A narrowing primitive conversion from double to float is governed by the IEEE 754 rounding rules (§4.2.4). This conversion can lose precision, but also lose range, resulting in a float zero from a nonzero double and a float infinity from a finite double. A double NaN is converted to a float NaN and a double infinity is converted to the same-signed float infinity.

I hope above clarifies your doubt.

Answer 2

To add to the previous answers, the actual representation of 10.543 is:

• float: 10.54300022125244140625
• double: 10.5429999999999992610355548095

Since you are actually specifying two different numbers, it makes sense to require an explicit declaration.

Answer 3

A difference :

• when you're "converting" from int to byte, you're just truncating the bytes
• when you're converting from double to float, you're making a complex not trivial operation, which can't be implicit

Answer 4

Assigning a double to a float can cause precision loss, so java tells you you need to explicitly say how you want it to perform the assignment. Simple truncating may result in significant rounding errors.

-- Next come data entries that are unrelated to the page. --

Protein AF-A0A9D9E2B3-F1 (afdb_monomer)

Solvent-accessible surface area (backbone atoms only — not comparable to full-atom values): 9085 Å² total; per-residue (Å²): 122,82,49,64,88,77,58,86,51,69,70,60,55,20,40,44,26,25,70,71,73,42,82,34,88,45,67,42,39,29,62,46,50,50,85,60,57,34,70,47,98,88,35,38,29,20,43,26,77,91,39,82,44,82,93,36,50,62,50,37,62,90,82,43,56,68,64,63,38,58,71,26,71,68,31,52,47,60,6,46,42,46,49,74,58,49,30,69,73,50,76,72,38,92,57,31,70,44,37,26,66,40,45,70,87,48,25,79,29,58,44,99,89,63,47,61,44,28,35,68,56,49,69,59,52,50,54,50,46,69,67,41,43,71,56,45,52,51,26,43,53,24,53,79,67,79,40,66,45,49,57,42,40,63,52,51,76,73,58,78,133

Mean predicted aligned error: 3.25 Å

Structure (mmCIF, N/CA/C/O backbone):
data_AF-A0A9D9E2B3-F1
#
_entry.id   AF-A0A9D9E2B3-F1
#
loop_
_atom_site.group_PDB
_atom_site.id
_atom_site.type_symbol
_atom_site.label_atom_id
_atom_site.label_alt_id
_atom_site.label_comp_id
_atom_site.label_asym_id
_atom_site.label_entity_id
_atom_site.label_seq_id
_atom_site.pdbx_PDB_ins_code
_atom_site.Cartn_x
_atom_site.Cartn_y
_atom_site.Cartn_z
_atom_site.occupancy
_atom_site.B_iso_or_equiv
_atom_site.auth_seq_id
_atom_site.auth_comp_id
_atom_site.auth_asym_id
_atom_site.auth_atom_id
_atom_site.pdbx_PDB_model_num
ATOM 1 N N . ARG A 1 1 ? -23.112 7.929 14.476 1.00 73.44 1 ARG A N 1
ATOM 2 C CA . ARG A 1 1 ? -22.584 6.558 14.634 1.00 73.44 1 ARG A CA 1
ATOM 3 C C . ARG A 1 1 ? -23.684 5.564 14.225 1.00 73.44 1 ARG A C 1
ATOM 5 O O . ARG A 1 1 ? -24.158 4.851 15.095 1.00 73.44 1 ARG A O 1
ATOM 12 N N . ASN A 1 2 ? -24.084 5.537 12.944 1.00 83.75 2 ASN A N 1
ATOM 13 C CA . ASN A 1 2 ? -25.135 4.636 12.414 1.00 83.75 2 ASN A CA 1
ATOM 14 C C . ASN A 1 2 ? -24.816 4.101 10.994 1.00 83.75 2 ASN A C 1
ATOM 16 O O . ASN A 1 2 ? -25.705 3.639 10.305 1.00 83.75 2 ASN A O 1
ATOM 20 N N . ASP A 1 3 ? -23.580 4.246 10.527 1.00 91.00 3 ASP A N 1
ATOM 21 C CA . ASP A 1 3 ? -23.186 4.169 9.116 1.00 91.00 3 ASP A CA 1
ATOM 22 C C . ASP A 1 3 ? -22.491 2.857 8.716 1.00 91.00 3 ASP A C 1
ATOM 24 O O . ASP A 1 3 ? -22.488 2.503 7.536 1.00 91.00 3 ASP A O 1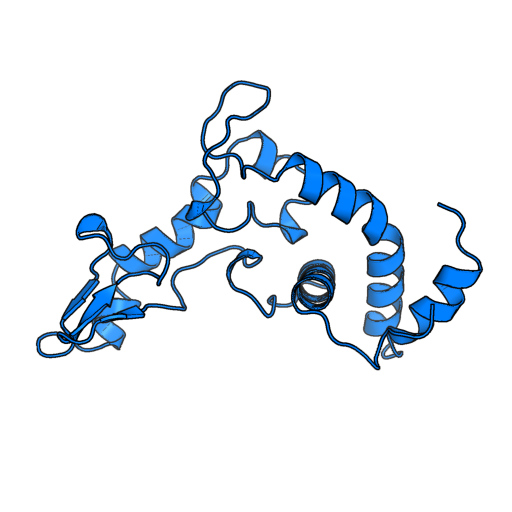
ATOM 28 N N . VAL A 1 4 ? -21.930 2.105 9.669 1.00 92.38 4 VAL A N 1
ATOM 29 C CA . VAL A 1 4 ? -21.307 0.803 9.375 1.00 92.38 4 VAL A CA 1
ATOM 30 C C . VAL A 1 4 ? -22.374 -0.200 8.932 1.00 92.38 4 VAL A C 1
ATOM 32 O O . VAL A 1 4 ? -23.398 -0.347 9.594 1.00 92.38 4 VAL A O 1
ATOM 35 N N . ALA A 1 5 ? -22.085 -0.908 7.835 1.00 91.25 5 ALA A N 1
ATOM 36 C CA . ALA A 1 5 ? -22.979 -1.804 7.087 1.00 91.25 5 ALA A CA 1
ATOM 37 C C . ALA A 1 5 ? -24.078 -1.125 6.244 1.00 91.25 5 ALA A C 1
ATOM 39 O O . ALA A 1 5 ? -24.786 -1.819 5.519 1.00 91.25 5 ALA A O 1
ATOM 40 N N . GLU A 1 6 ? -24.177 0.207 6.259 1.00 94.81 6 GLU A N 1
ATOM 41 C CA . GLU A 1 6 ? -24.954 0.963 5.262 1.00 94.81 6 GLU A CA 1
ATOM 42 C C . GLU A 1 6 ? -24.045 1.577 4.191 1.00 94.81 6 GLU A C 1
ATOM 44 O O . GLU A 1 6 ? -24.376 1.575 3.005 1.00 94.81 6 GLU A O 1
ATOM 49 N N . PHE A 1 7 ? -22.871 2.062 4.606 1.00 94.56 7 PHE A N 1
ATOM 50 C CA . PHE A 1 7 ? -21.862 2.645 3.731 1.00 94.56 7 PHE A CA 1
ATOM 51 C C . PHE A 1 7 ? -20.564 1.845 3.802 1.00 94.56 7 PHE A C 1
ATOM 53 O O . PHE A 1 7 ? -20.078 1.507 4.880 1.00 94.56 7 PHE A O 1
ATOM 60 N N . TYR A 1 8 ? -19.985 1.598 2.630 1.00 94.38 8 TYR A N 1
ATOM 61 C CA . TYR A 1 8 ? -18.742 0.854 2.463 1.00 94.38 8 TYR A CA 1
ATOM 62 C C . TYR A 1 8 ? -17.692 1.790 1.881 1.00 94.38 8 TYR A C 1
ATOM 64 O O . TYR A 1 8 ? -17.832 2.295 0.763 1.00 94.38 8 TYR A O 1
ATOM 72 N N . ILE A 1 9 ? -16.668 2.082 2.678 1.00 95.75 9 ILE A N 1
ATOM 73 C CA . ILE A 1 9 ? -15.594 3.000 2.310 1.00 95.75 9 ILE A CA 1
ATOM 74 C C . ILE A 1 9 ? -14.347 2.153 2.108 1.00 95.75 9 ILE A C 1
ATOM 76 O O . ILE A 1 9 ? -13.775 1.649 3.070 1.00 95.75 9 ILE A O 1
ATOM 80 N N . GLN A 1 10 ? -13.894 2.058 0.855 1.00 96.31 10 GLN A N 1
ATOM 81 C CA . GLN A 1 10 ? -12.808 1.168 0.426 1.00 96.31 10 GLN A CA 1
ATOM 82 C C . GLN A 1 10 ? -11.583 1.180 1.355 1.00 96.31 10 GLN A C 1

Consider that a limited decimal in base 10 may actually be an unlimited fractional value in binary (e.g. floating point) base. Making conversion between floating point types explicit is therefore a good rule of thumb, useful in the vast majority of cases.

For integral types like byte the situation is slightly different: integral types can only differ on their size, but they all have the same decimal precision, which is zero. So there's no ambiguity in assigning a fitting value of a bigger integral type to a smaller integral variable.

Answer 5

"Behind the scene the code is byte b = (byte) 7".

That's not correct. See JLS #5.2 as referred to in several other answers. It says "A narrowing primitive conversion may be used if the type of the variable is byte, short, or char, and the value of the constant expression is representable in the type of the variable."

Nothing there about a typecast.